DATA SHOWN:

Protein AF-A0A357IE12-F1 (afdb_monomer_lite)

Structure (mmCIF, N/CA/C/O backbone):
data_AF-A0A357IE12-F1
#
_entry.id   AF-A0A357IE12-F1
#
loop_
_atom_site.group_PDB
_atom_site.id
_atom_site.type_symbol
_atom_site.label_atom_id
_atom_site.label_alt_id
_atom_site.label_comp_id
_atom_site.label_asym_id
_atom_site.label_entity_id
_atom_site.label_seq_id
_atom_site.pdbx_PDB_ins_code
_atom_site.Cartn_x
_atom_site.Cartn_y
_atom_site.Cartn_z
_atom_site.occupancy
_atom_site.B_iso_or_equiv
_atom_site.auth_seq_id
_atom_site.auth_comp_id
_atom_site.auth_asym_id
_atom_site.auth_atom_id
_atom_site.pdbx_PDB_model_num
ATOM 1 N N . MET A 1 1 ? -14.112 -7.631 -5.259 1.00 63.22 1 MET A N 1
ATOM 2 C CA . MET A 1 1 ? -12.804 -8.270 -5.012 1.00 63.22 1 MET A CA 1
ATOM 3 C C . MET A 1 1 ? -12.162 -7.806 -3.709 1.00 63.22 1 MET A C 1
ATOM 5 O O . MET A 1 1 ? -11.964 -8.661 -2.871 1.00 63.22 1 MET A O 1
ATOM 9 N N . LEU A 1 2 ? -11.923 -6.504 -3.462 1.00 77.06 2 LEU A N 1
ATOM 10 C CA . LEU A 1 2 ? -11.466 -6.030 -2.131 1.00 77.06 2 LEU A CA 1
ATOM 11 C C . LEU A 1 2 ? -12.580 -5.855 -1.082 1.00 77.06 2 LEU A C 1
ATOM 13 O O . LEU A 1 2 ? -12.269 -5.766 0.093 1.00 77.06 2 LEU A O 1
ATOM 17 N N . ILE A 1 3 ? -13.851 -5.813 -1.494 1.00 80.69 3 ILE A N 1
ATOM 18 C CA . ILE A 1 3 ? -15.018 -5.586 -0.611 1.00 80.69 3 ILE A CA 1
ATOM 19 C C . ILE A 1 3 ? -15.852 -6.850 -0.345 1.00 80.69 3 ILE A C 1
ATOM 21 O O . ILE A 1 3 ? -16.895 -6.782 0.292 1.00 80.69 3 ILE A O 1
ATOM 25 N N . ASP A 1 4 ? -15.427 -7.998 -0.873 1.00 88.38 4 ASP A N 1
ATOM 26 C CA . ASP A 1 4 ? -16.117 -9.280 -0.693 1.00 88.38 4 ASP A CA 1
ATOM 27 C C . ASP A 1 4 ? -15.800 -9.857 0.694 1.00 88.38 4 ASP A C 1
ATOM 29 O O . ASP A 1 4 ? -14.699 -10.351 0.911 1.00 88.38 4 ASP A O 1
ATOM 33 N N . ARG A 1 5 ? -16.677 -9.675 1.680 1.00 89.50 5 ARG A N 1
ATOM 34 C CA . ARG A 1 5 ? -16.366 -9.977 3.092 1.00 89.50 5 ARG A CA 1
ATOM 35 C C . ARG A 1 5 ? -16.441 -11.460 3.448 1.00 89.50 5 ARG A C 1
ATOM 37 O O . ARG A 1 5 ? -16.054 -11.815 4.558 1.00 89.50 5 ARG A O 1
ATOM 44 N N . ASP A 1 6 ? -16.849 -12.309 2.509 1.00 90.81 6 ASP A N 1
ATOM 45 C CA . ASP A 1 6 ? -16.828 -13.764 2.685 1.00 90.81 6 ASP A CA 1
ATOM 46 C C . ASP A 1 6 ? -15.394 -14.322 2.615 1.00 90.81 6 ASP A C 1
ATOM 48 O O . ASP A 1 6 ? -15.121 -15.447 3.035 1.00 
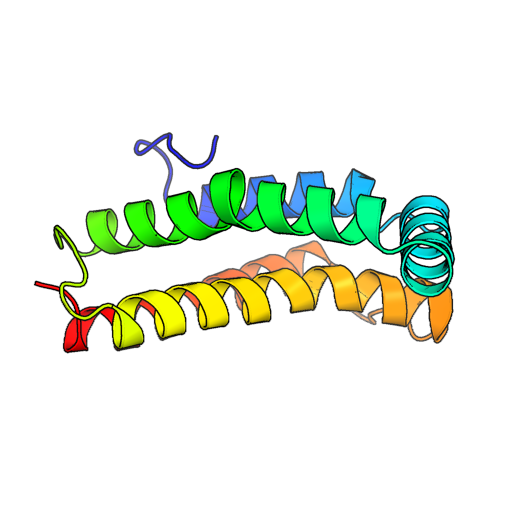90.81 6 ASP A O 1
ATOM 52 N N . VAL A 1 7 ? -14.451 -13.508 2.130 1.00 91.81 7 VAL A N 1
ATOM 53 C CA . VAL A 1 7 ? -13.022 -13.810 2.051 1.00 91.81 7 VAL A CA 1
ATOM 54 C C . VAL A 1 7 ? -12.245 -12.847 2.951 1.00 91.81 7 VAL A C 1
ATOM 56 O O . VAL A 1 7 ? -12.492 -11.640 2.958 1.00 91.81 7 VAL A O 1
ATOM 59 N N . SER A 1 8 ? -11.258 -13.361 3.692 1.00 92.88 8 SER A N 1
ATOM 60 C CA . SER A 1 8 ? -10.425 -12.529 4.574 1.00 92.88 8 SER A CA 1
ATOM 61 C C . SER A 1 8 ? -9.740 -11.393 3.809 1.00 92.88 8 SER A C 1
ATOM 63 O O . SER A 1 8 ? -9.371 -11.545 2.637 1.00 92.88 8 SER A O 1
ATOM 65 N N . LEU A 1 9 ? -9.522 -10.239 4.455 1.00 94.31 9 LEU A N 1
ATOM 66 C CA . LEU A 1 9 ? -8.830 -9.124 3.801 1.00 94.31 9 LEU A CA 1
ATOM 67 C C . LEU A 1 9 ? -7.437 -9.526 3.301 1.00 94.31 9 LEU A C 1
ATOM 69 O O . LEU A 1 9 ? -7.040 -9.122 2.209 1.00 94.31 9 LEU A O 1
ATOM 73 N N . GLN 
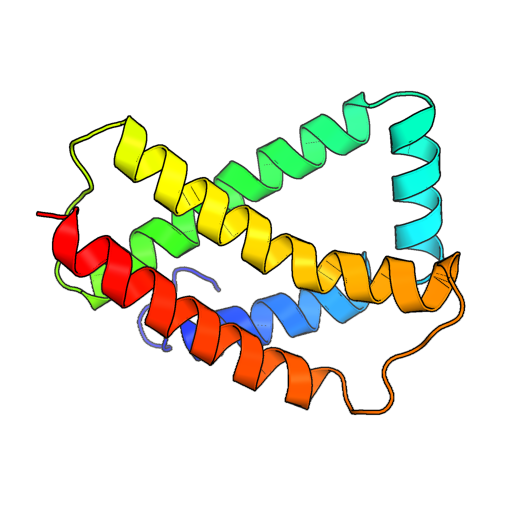A 1 10 ? -6.727 -10.376 4.047 1.00 94.62 10 GLN A N 1
ATOM 74 C CA . GLN A 1 10 ? -5.434 -10.906 3.619 1.00 94.62 10 GLN A CA 1
ATOM 75 C C . GLN A 1 10 ? -5.521 -11.640 2.273 1.00 94.62 10 GLN A C 1
ATOM 77 O O . GLN A 1 10 ? -4.779 -11.297 1.356 1.00 94.62 10 GLN A O 1
ATOM 82 N N . ALA A 1 11 ? -6.431 -12.605 2.120 1.00 94.12 11 ALA A N 1
ATOM 83 C CA . ALA A 1 11 ? -6.544 -13.377 0.880 1.00 94.12 11 ALA A CA 1
ATOM 84 C C . ALA A 1 11 ? -6.988 -12.503 -0.309 1.00 94.12 11 ALA A C 1
ATOM 86 O O . ALA A 1 11 ? -6.501 -12.658 -1.435 1.00 94.12 11 ALA A O 1
ATOM 87 N N . ARG A 1 12 ? -7.854 -11.512 -0.058 1.00 95.50 12 ARG A N 1
ATOM 88 C CA . ARG A 1 12 ? -8.238 -10.512 -1.068 1.00
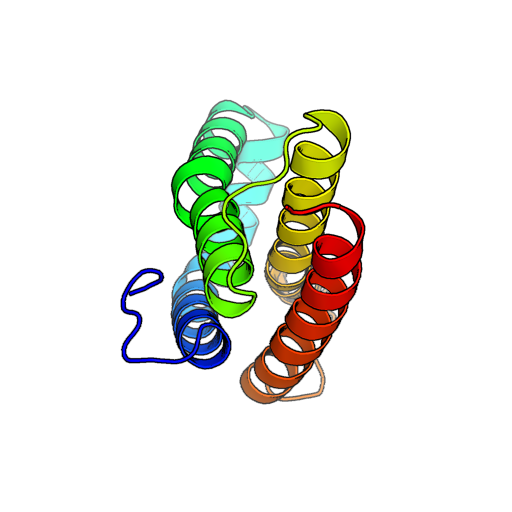 95.50 12 ARG A CA 1
ATOM 89 C C . ARG A 1 12 ? -7.047 -9.668 -1.520 1.00 95.50 12 ARG A C 1
ATOM 91 O O . ARG A 1 12 ? -6.891 -9.428 -2.717 1.00 95.50 12 ARG A O 1
ATOM 98 N N . LEU A 1 13 ? -6.195 -9.246 -0.585 1.00 95.88 13 LEU A N 1
ATOM 99 C CA . LEU A 1 13 ? -4.969 -8.507 -0.886 1.00 95.88 13 LEU A CA 1
ATOM 100 C C . LEU A 1 13 ? -3.942 -9.358 -1.627 1.00 95.88 13 LEU A C 1
ATOM 102 O O . LEU A 1 13 ? -3.336 -8.863 -2.571 1.00 95.88 13 LEU A O 1
ATOM 106 N N . GLU A 1 14 ? -3.765 -10.623 -1.247 1.00 94.56 14 GLU A N 1
ATOM 107 C CA . GLU A 1 14 ? -2.880 -11.555 -1.956 1.00 94.56 14 GLU A CA 1
ATOM 108 C C . GLU A 1 14 ? -3.298 -11.690 -3.423 1.00 94.56 14 GLU A C 1
ATOM 110 O O . GLU A 1 14 ? -2.458 -11.578 -4.316 1.00 94.56 14 GLU A O 1
ATOM 115 N N . THR A 1 15 ? -4.602 -11.822 -3.679 1.00 93.62 15 THR A N 1
ATOM 116 C CA . THR A 1 15 ? -5.121 -11.903 -5.050 1.00 93.62 15 THR A CA 1
ATOM 117 C C . THR A 1 15 ? -4.930 -10.587 -5.805 1.00 93.62 15 THR A C 1
ATOM 119 O O . THR A 1 15 ? -4.392 -10.580 -6.910 1.00 93.62 15 THR A O 1
ATOM 122 N N . TYR A 1 16 ? -5.273 -9.453 -5.182 1.00 94.38 16 TYR A N 1
ATOM 123 C CA . TYR A 1 16 ? -5.040 -8.131 -5.768 1.00 94.38 16 TYR A CA 1
ATOM 124 C C . TYR A 1 16 ? -3.565 -7.909 -6.136 1.00 94.38 16 TYR A C 1
ATOM 126 O O . TYR A 1 16 ? -3.270 -7.420 -7.226 1.00 94.38 16 TYR A O 1
ATOM 134 N N . PHE A 1 17 ? -2.625 -8.266 -5.257 1.00 94.88 17 PHE A N 1
ATOM 135 C CA . PHE A 1 17 ? -1.202 -8.067 -5.523 1.00 94.88 17 PHE A CA 1
ATOM 136 C C . PHE A 1 17 ? -0.633 -9.055 -6.544 1.00 94.88 17 PHE A C 1
ATOM 138 O O . PHE A 1 17 ? 0.304 -8.690 -7.257 1.00 94.88 17 PHE A O 1
ATOM 145 N N . ALA A 1 18 ? -1.199 -10.258 -6.665 1.00 92.88 18 ALA A N 1
ATOM 146 C CA . ALA A 1 18 ? -0.868 -11.174 -7.752 1.00 92.88 18 ALA A CA 1
ATOM 147 C C . ALA A 1 18 ? -1.241 -10.567 -9.116 1.00 92.88 18 ALA A C 1
ATOM 149 O O . ALA A 1 18 ? -0.393 -10.491 -10.009 1.00 92.88 18 ALA A O 1
ATOM 150 N N . ASP A 1 19 ?
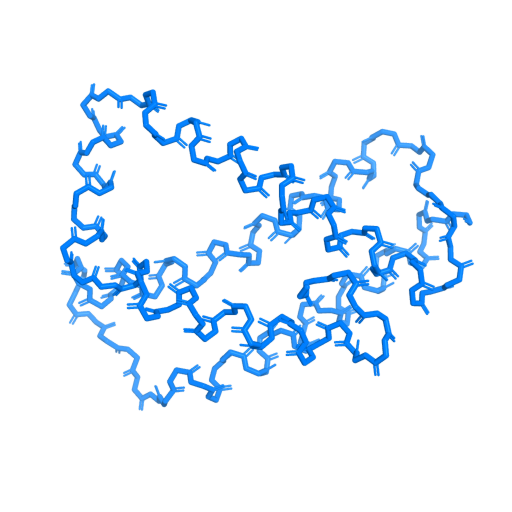 -2.460 -10.036 -9.249 1.00 93.12 19 ASP A N 1
ATOM 151 C CA . ASP A 1 19 ? -2.914 -9.352 -10.467 1.00 93.12 19 ASP A CA 1
ATOM 152 C C . ASP A 1 19 ? -2.090 -8.089 -10.745 1.00 93.12 19 ASP A C 1
ATOM 154 O O . ASP A 1 19 ? -1.611 -7.865 -11.861 1.00 93.12 19 ASP A O 1
ATOM 158 N N . TYR A 1 20 ? -1.850 -7.289 -9.703 1.00 93.06 20 TYR A N 1
ATOM 159 C CA . TYR A 1 20 ? -1.004 -6.101 -9.767 1.00 93.06 20 TYR A CA 1
ATOM 160 C C . TYR A 1 20 ? 0.398 -6.436 -10.280 1.00 93.06 20 TYR A C 1
ATOM 162 O O . TYR A 1 20 ? 0.924 -5.730 -11.138 1.00 93.06 20 TYR A O 1
ATOM 170 N N . ALA A 1 21 ? 1.012 -7.516 -9.795 1.00 91.50 21 ALA A N 1
ATOM 171 C CA . ALA A 1 21 ? 2.342 -7.918 -10.230 1.00 91.50 21 ALA A CA 1
ATOM 172 C C . ALA A 1 21 ? 2.392 -8.346 -11.695 1.00 91.50 21 ALA A C 1
ATOM 174 O O . ALA A 1 21 ? 3.340 -7.993 -12.396 1.00 91.50 21 ALA A O 1
ATOM 175 N N . ASN A 1 22 ? 1.359 -9.041 -12.170 1.00 90.25 22 ASN A N 1
ATOM 176 C CA . ASN A 1 22 ? 1.281 -9.482 -13.558 1.00 90.25 22 ASN A CA 1
ATOM 177 C C . ASN A 1 22 ? 1.169 -8.319 -14.551 1.00 90.25 22 ASN A C 1
ATOM 179 O O . ASN A 1 22 ? 1.613 -8.464 -15.688 1.00 90.25 22 ASN A O 1
ATOM 183 N N . VAL A 1 23 ? 0.639 -7.168 -14.132 1.00 89.81 23 VAL A N 1
ATOM 184 C CA . VAL A 1 23 ? 0.468 -5.991 -14.999 1.00 89.81 23 VAL A CA 1
ATOM 185 C C . VAL A 1 23 ? 1.534 -4.926 -14.738 1.00 89.81 23 VAL A C 1
ATOM 187 O O . VAL A 1 23 ? 2.260 -4.524 -15.644 1.00 89.81 23 VAL A O 1
ATOM 190 N N . VAL A 1 24 ? 1.637 -4.460 -13.494 1.00 89.31 24 VAL A N 1
ATOM 191 C CA . VAL A 1 24 ? 2.378 -3.244 -13.130 1.00 89.31 24 VAL A CA 1
ATOM 192 C C . VAL A 1 24 ? 3.867 -3.507 -12.944 1.00 89.31 24 VAL A C 1
ATOM 194 O O . VAL A 1 24 ? 4.685 -2.636 -13.230 1.00 89.31 24 VAL A O 1
ATOM 197 N N . LEU A 1 25 ? 4.252 -4.708 -12.504 1.00 91.25 25 LEU A N 1
ATOM 198 C CA . LEU A 1 25 ? 5.668 -5.047 -12.310 1.00 91.25 25 LEU A CA 1
ATOM 199 C C . LEU A 1 25 ? 6.351 -5.529 -13.594 1.00 91.25 25 LEU A C 1
ATOM 201 O O . LEU A 1 25 ? 7.503 -5.966 -13.549 1.00 91.25 25 LEU A O 1
ATOM 205 N N . GLN A 1 26 ? 5.684 -5.411 -14.743 1.00 93.00 26 GLN A N 1
ATOM 206 C CA . GLN A 1 26 ? 6.285 -5.680 -16.043 1.00 93.00 26 GLN A CA 1
ATOM 207 C C . GLN A 1 26 ? 7.294 -4.593 -16.420 1.00 93.00 26 GLN A C 1
ATOM 209 O O . GLN A 1 26 ? 7.106 -3.408 -16.137 1.00 93.00 26 GLN A O 1
ATOM 214 N N . LYS A 1 27 ? 8.374 -5.003 -17.093 1.00 91.94 27 LYS A N 1
ATOM 215 C CA . LYS A 1 27 ? 9.495 -4.126 -17.465 1.00 91.94 27 LYS A CA 1
ATOM 216 C C . LYS A 1 27 ? 9.034 -2.860 -18.190 1.00 91.94 27 LYS A C 1
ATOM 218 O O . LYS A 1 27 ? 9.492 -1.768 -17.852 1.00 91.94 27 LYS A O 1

WORK INSTRUCTION: With the pictures omitted, set down each line exactly, starting at the first line of the records above and ending with the line that contains "90.81 6 ASP A O 1".

TASK RESPONSE:
Protein AF-A0A357IE12-F1 (afdb_monomer_lite)

Structure (mmCIF, N/CA/C/O backbone):
data_AF-A0A357IE12-F1
#
_entry.id   AF-A0A357IE12-F1
#
loop_
_atom_site.group_PDB
_atom_site.id
_atom_site.type_symbol
_atom_site.label_atom_id
_atom_site.label_alt_id
_atom_site.label_comp_id
_atom_site.label_asym_id
_atom_site.label_entity_id
_atom_site.label_seq_id
_atom_site.pdbx_PDB_ins_code
_atom_site.Cartn_x
_atom_site.Cartn_y
_atom_site.Cartn_z
_atom_site.occupancy
_atom_site.B_iso_or_equiv
_atom_site.auth_seq_id
_atom_site.auth_comp_id
_atom_site.auth_asym_id
_atom_site.auth_atom_id
_atom_site.pdbx_PDB_model_num
ATOM 1 N N . MET A 1 1 ? -14.112 -7.631 -5.259 1.00 63.22 1 MET A N 1
ATOM 2 C CA . MET A 1 1 ? -12.804 -8.270 -5.012 1.00 63.22 1 MET A CA 1
ATOM 3 C C . MET A 1 1 ? -12.162 -7.806 -3.709 1.00 63.22 1 MET A C 1
ATOM 5 O O . MET A 1 1 ? -11.964 -8.661 -2.871 1.00 63.22 1 MET A O 1
ATOM 9 N N . LEU A 1 2 ? -11.923 -6.504 -3.462 1.00 77.06 2 LEU A N 1
ATOM 10 C CA . LEU A 1 2 ? -11.466 -6.030 -2.131 1.00 77.06 2 LEU A CA 1
ATOM 11 C C . LEU A 1 2 ? -12.580 -5.855 -1.082 1.00 77.06 2 LEU A C 1
ATOM 13 O O . LEU A 1 2 ? -12.269 -5.766 0.093 1.00 77.06 2 LEU A O 1
ATOM 17 N N . ILE A 1 3 ? -13.851 -5.813 -1.494 1.00 80.69 3 ILE A N 1
ATOM 18 C CA . ILE A 1 3 ? -15.018 -5.586 -0.611 1.00 80.69 3 ILE A CA 1
ATOM 19 C C . ILE A 1 3 ? -15.852 -6.850 -0.345 1.00 80.69 3 ILE A C 1
ATOM 21 O O . ILE A 1 3 ? -16.895 -6.782 0.292 1.00 80.69 3 ILE A O 1
ATOM 25 N N . ASP A 1 4 ? -15.427 -7.998 -0.873 1.00 88.38 4 ASP A N 1
ATOM 26 C CA . ASP A 1 4 ? -16.117 -9.280 -0.693 1.00 88.38 4 ASP A CA 1
ATOM 27 C C . ASP A 1 4 ? -15.800 -9.857 0.694 1.00 88.38 4 ASP A C 1
ATOM 29 O O . ASP A 1 4 ? -14.699 -10.351 0.911 1.00 88.38 4 ASP A O 1
ATOM 33 N N . ARG A 1 5 ? -16.677 -9.675 1.680 1.00 89.50 5 ARG A N 1
ATOM 34 C CA . ARG A 1 5 ? -16.366 -9.977 3.092 1.00 89.50 5 ARG A CA 1
ATOM 35 C C . ARG A 1 5 ? -16.441 -11.460 3.448 1.00 89.50 5 ARG A C 1
ATOM 37 O O . ARG A 1 5 ? -16.054 -11.815 4.558 1.00 89.50 5 ARG A O 1
ATOM 44 N N . ASP A 1 6 ? -16.849 -12.309 2.509 1.00 90.81 6 ASP A N 1
ATOM 45 C CA . ASP A 1 6 ? -16.828 -13.764 2.685 1.00 90.81 6 ASP A CA 1
ATOM 46 C C . ASP A 1 6 ? -15.394 -14.322 2.615 1.00 90.81 6 ASP A C 1
ATOM 48 O O . ASP A 1 6 ? -15.121 -15.447 3.035 1.00 
90.81 6 ASP A O 1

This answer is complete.